• _Records from a collection_
=== Section Start ===
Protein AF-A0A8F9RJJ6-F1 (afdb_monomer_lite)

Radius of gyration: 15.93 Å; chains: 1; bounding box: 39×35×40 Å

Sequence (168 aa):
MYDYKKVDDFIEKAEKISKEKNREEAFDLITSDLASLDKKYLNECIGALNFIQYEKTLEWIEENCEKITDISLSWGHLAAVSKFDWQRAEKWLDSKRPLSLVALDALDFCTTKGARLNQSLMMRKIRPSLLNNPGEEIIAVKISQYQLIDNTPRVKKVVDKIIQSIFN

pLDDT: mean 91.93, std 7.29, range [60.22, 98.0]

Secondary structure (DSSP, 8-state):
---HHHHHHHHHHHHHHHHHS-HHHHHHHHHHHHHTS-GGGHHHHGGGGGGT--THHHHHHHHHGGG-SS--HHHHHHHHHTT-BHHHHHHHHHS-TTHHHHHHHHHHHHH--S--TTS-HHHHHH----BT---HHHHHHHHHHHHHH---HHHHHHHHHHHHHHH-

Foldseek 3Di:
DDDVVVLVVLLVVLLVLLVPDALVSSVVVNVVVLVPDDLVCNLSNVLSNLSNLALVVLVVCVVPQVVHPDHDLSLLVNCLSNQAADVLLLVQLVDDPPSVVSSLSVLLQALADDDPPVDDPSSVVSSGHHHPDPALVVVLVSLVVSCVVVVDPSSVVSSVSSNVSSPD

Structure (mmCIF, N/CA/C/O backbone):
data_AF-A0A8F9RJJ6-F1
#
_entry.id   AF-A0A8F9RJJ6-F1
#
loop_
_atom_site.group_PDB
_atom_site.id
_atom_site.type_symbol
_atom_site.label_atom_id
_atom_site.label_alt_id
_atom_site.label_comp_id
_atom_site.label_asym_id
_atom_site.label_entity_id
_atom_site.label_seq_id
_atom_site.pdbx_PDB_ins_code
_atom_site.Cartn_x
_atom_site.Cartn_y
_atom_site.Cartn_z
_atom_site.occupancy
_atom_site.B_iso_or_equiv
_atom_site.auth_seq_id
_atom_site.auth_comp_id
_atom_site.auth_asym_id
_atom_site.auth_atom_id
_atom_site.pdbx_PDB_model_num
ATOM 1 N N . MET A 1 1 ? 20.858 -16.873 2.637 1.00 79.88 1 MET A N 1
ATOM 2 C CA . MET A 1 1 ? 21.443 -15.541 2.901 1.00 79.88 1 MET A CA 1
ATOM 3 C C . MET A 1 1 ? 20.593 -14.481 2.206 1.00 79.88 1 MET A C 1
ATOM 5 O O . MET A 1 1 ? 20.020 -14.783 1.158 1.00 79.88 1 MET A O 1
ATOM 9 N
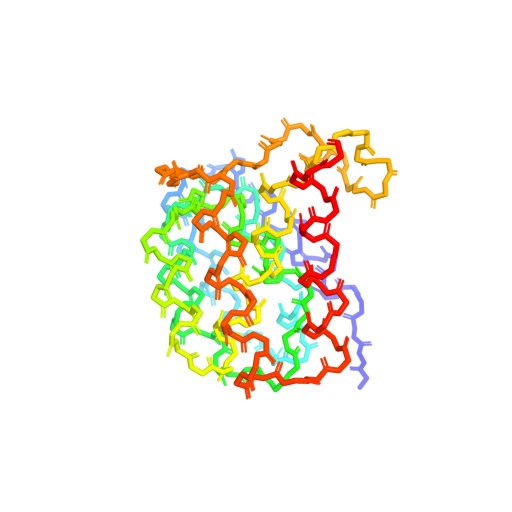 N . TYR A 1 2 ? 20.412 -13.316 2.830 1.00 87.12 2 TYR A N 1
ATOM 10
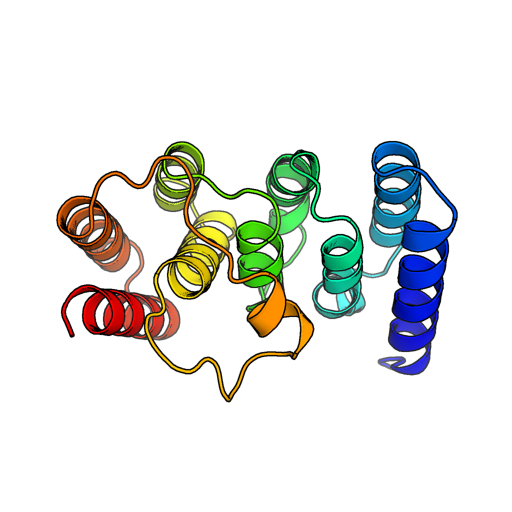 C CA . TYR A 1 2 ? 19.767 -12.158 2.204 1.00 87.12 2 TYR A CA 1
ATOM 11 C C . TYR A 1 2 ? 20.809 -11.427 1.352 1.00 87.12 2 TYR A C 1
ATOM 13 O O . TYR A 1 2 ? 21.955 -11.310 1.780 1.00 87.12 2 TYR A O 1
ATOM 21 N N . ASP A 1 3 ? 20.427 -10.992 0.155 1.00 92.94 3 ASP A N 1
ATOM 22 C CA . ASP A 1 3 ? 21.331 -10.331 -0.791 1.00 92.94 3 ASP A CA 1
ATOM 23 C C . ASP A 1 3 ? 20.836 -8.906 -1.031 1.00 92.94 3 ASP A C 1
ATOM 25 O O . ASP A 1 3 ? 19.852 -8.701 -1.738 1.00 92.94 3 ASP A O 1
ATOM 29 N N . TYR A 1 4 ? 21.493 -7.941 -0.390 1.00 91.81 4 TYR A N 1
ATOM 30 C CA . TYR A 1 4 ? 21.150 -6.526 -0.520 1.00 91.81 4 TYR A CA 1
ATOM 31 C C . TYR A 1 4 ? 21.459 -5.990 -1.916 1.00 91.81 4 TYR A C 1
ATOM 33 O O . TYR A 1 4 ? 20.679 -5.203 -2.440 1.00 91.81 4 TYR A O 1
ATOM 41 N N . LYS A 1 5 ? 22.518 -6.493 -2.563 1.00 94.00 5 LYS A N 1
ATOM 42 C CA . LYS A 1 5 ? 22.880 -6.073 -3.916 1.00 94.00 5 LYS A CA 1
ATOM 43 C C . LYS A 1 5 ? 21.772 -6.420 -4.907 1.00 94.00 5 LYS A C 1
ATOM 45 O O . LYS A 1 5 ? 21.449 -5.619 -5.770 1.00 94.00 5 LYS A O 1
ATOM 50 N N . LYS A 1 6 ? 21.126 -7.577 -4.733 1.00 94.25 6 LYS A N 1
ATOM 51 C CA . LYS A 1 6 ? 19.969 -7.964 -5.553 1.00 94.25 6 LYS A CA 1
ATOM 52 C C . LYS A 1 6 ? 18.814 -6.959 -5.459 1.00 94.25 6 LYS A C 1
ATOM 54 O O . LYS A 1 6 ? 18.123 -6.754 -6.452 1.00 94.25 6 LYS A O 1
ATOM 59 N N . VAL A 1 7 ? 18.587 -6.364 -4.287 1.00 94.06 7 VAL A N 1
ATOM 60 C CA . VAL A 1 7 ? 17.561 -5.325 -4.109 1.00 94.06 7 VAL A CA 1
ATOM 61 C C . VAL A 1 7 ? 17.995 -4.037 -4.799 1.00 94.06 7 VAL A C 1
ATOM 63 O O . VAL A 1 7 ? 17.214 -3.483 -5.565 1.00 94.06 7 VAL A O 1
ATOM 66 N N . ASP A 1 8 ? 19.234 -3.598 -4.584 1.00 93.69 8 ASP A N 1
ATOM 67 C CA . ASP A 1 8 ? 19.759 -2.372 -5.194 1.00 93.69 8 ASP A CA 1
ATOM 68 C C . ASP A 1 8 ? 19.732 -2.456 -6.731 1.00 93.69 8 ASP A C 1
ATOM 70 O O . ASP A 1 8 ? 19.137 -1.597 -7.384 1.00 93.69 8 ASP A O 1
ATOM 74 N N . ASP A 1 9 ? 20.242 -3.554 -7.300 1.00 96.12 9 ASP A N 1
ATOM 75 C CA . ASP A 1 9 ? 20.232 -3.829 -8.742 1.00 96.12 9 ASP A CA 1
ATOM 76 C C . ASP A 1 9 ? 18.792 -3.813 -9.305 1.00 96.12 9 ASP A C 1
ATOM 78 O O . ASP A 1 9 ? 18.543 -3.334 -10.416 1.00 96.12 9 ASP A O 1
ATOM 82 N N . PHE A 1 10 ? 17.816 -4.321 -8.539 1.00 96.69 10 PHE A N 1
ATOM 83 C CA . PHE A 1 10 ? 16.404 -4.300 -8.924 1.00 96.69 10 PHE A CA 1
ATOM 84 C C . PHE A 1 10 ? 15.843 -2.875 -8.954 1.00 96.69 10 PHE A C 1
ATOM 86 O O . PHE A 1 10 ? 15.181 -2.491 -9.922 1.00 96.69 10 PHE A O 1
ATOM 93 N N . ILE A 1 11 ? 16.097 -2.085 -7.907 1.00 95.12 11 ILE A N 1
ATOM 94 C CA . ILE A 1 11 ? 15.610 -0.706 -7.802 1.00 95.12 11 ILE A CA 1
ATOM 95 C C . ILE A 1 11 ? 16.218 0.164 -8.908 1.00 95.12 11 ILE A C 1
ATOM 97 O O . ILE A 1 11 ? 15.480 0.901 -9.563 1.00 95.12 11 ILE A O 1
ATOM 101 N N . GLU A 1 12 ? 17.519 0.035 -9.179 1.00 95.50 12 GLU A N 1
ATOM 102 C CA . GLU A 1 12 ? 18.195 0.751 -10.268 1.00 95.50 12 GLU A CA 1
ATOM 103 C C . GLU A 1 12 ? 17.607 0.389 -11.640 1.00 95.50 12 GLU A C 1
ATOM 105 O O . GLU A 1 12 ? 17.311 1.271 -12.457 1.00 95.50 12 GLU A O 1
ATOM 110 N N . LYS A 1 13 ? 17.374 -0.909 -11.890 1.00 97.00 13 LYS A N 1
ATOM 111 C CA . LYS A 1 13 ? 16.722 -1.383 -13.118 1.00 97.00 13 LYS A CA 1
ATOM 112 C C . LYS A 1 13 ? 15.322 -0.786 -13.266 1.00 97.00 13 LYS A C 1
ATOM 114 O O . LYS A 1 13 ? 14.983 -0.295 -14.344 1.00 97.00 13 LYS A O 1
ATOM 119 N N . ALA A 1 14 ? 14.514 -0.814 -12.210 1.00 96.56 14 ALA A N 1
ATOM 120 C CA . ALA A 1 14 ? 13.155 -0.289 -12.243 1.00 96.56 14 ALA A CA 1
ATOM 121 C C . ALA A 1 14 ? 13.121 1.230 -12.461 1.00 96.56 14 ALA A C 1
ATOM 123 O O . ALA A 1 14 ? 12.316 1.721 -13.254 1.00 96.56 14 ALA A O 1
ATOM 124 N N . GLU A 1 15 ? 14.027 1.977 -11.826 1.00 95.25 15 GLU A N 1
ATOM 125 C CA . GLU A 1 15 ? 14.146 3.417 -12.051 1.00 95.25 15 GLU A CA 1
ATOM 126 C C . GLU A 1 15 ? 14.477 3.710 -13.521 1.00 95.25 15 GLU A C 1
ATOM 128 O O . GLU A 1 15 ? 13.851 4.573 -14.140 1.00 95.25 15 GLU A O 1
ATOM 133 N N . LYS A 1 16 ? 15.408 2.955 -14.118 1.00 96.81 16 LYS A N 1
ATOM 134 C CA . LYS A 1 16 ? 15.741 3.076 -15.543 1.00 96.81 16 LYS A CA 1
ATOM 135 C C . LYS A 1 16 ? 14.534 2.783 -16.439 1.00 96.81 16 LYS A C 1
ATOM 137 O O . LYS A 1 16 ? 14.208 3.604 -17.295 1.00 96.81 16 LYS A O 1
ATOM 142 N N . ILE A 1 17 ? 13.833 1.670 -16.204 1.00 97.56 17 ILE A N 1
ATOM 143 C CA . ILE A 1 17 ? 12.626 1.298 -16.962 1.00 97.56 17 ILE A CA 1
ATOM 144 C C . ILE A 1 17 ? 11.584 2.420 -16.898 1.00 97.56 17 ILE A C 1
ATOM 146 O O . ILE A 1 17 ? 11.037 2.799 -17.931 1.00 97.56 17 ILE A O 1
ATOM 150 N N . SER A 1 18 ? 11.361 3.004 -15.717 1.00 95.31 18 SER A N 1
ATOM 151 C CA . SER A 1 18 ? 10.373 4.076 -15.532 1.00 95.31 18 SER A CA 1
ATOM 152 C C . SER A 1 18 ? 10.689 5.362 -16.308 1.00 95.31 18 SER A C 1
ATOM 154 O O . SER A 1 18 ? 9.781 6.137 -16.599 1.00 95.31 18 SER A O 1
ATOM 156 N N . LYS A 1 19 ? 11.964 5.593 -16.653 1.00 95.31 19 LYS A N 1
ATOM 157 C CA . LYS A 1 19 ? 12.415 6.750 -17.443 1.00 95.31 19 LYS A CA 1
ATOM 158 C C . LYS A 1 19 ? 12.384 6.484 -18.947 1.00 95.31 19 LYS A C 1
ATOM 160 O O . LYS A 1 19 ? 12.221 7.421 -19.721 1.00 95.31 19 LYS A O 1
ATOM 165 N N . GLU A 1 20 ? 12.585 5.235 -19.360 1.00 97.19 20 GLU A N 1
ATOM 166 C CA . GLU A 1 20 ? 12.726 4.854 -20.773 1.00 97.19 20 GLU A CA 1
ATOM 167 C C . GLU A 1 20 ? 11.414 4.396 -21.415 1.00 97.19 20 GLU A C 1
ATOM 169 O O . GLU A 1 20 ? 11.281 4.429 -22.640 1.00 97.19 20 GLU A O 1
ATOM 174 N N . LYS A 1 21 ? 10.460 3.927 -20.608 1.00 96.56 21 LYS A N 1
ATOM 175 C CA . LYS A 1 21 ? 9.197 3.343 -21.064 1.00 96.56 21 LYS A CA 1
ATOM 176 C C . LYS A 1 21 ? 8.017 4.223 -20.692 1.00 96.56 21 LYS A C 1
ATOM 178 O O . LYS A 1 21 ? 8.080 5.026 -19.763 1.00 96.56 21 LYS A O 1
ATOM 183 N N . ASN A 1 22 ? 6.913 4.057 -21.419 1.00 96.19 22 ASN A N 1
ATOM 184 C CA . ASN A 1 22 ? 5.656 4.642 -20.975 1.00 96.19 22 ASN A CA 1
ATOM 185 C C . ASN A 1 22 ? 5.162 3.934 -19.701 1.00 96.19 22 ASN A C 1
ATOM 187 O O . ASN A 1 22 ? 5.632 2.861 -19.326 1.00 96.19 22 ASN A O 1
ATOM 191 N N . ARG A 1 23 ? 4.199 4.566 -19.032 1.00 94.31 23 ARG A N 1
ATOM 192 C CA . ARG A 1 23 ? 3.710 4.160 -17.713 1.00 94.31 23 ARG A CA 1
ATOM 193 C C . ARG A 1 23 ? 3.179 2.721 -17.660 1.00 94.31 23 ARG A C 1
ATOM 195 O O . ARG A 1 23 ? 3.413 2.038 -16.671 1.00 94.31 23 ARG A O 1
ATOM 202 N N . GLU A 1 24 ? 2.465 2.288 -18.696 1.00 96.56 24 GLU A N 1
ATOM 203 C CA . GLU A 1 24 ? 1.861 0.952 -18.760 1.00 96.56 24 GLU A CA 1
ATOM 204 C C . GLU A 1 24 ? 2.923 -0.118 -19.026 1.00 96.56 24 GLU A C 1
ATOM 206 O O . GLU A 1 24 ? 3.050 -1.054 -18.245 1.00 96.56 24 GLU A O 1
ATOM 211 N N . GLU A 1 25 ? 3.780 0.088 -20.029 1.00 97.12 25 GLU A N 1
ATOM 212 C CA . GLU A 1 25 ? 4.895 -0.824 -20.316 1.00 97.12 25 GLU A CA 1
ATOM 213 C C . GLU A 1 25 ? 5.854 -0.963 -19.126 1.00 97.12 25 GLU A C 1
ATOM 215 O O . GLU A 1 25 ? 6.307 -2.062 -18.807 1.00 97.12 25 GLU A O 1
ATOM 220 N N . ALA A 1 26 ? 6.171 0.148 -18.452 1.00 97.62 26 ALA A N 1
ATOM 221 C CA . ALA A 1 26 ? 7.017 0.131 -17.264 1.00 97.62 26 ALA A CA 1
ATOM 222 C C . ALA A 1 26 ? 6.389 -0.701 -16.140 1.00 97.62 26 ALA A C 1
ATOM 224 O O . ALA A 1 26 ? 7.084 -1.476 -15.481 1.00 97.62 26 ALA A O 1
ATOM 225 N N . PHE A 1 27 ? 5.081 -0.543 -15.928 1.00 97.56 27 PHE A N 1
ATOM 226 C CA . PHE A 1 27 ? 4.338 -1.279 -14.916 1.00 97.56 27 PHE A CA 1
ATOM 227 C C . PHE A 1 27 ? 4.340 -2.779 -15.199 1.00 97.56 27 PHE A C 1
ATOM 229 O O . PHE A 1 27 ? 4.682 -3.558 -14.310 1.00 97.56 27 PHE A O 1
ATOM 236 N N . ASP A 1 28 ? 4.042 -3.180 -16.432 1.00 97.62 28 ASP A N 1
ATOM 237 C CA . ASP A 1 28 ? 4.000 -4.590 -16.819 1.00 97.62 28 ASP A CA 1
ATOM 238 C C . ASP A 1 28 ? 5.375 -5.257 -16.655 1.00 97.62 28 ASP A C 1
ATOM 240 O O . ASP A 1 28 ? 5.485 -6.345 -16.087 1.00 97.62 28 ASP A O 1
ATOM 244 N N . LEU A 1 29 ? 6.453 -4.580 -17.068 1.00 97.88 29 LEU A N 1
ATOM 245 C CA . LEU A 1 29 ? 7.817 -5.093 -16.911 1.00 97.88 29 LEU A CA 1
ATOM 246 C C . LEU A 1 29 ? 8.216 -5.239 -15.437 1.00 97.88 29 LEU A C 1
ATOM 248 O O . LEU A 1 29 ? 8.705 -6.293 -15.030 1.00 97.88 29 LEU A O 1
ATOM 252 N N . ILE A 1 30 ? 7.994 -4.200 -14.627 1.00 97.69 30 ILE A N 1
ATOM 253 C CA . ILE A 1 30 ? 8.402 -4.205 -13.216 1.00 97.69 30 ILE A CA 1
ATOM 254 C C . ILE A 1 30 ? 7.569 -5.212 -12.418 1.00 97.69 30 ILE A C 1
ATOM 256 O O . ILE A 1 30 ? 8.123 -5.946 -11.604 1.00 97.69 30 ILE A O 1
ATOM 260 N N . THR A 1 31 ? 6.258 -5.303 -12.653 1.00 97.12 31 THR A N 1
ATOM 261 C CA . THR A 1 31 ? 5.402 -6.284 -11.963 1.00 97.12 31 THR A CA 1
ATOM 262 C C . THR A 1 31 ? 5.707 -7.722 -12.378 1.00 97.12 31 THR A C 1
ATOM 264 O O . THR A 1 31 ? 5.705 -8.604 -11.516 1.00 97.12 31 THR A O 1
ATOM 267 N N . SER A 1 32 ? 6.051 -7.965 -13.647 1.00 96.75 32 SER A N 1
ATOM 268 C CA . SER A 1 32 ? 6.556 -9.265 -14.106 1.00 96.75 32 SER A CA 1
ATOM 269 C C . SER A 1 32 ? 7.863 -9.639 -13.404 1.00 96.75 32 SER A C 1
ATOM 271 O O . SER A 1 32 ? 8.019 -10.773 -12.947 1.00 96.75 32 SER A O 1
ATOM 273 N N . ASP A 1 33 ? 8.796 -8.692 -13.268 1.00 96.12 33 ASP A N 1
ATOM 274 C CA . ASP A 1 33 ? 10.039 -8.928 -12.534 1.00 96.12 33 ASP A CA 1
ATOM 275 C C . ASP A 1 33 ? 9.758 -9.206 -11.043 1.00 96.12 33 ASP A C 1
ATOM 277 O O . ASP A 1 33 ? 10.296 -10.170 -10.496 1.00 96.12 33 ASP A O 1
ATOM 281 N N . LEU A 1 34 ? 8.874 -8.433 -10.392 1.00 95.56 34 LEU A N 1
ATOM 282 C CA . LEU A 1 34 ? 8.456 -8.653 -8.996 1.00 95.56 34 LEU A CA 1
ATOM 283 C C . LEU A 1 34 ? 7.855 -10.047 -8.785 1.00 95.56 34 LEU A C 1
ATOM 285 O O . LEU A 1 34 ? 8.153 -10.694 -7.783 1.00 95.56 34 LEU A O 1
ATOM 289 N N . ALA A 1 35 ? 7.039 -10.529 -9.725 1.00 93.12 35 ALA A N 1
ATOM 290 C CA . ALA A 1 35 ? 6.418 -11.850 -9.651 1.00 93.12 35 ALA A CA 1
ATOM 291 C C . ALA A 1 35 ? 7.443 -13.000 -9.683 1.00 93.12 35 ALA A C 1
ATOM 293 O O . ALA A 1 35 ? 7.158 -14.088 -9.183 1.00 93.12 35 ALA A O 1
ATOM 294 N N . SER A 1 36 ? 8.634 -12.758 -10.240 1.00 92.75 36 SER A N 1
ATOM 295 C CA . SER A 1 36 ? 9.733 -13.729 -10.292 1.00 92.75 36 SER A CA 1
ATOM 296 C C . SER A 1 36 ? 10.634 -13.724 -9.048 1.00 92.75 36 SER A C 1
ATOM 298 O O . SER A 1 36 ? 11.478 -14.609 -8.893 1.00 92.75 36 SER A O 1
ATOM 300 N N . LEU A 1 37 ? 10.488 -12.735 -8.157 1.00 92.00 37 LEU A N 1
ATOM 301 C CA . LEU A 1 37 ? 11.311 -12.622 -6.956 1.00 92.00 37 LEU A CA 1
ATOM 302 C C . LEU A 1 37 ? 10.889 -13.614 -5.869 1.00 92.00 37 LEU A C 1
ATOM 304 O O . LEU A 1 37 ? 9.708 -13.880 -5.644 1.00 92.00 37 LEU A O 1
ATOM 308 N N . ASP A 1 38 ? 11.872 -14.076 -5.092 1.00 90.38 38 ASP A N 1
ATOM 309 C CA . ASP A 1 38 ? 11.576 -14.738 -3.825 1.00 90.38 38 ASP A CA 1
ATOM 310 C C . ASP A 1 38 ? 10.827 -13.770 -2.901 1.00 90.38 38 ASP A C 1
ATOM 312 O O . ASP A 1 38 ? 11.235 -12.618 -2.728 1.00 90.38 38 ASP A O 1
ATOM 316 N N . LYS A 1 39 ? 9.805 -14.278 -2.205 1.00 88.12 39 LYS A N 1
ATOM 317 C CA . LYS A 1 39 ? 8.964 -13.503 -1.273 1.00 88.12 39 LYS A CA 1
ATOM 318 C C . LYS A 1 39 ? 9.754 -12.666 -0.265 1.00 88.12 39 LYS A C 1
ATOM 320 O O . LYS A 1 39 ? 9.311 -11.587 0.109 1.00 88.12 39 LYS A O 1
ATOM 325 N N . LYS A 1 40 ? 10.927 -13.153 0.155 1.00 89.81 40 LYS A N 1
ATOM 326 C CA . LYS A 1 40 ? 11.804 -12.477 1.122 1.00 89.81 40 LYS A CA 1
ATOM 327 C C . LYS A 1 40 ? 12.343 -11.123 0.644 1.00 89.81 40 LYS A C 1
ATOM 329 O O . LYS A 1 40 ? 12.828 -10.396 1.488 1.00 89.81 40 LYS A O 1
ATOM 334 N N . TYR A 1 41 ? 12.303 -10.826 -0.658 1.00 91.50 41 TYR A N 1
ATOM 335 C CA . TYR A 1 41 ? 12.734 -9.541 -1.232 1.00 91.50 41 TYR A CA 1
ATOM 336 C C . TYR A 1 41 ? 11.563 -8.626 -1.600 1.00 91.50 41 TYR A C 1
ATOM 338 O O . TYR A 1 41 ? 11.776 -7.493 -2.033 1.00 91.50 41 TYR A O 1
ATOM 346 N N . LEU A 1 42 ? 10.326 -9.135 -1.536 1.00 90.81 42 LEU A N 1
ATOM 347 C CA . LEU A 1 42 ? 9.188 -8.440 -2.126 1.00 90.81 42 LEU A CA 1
=== Section End ===
• _What to work on_
The response must hold only the lines above from the line with "ATOM 178 O O" through the line with "ATOM 202 N N", each copied exactly, both ends kept.

• _Your solution_
ATOM 178 O O . LYS A 1 21 ? 8.080 5.026 -19.763 1.00 96.56 21 LYS A O 1
ATOM 183 N N . ASN A 1 22 ? 6.913 4.057 -21.419 1.00 96.19 22 ASN A N 1
ATOM 184 C CA . ASN A 1 22 ? 5.656 4.642 -20.975 1.00 96.19 22 ASN A CA 1
ATOM 185 C C . ASN A 1 22 ? 5.162 3.934 -19.701 1.00 96.19 22 ASN A C 1
ATOM 187 O O . ASN A 1 22 ? 5.632 2.861 -19.326 1.00 96.19 22 ASN A O 1
ATOM 191 N N . ARG A 1 23 ? 4.199 4.566 -19.032 1.00 94.31 23 ARG A N 1
ATOM 192 C CA . ARG A 1 23 ? 3.710 4.160 -17.713 1.00 94.31 23 ARG A CA 1
ATOM 193 C C . ARG A 1 23 ? 3.179 2.721 -17.660 1.00 94.31 23 ARG A C 1
ATOM 195 O O . ARG A 1 23 ? 3.413 2.038 -16.671 1.00 94.31 23 ARG A O 1
ATOM 202 N N . GLU A 1 24 ? 2.465 2.288 -18.696 1.00 96.56 24 GLU A N 1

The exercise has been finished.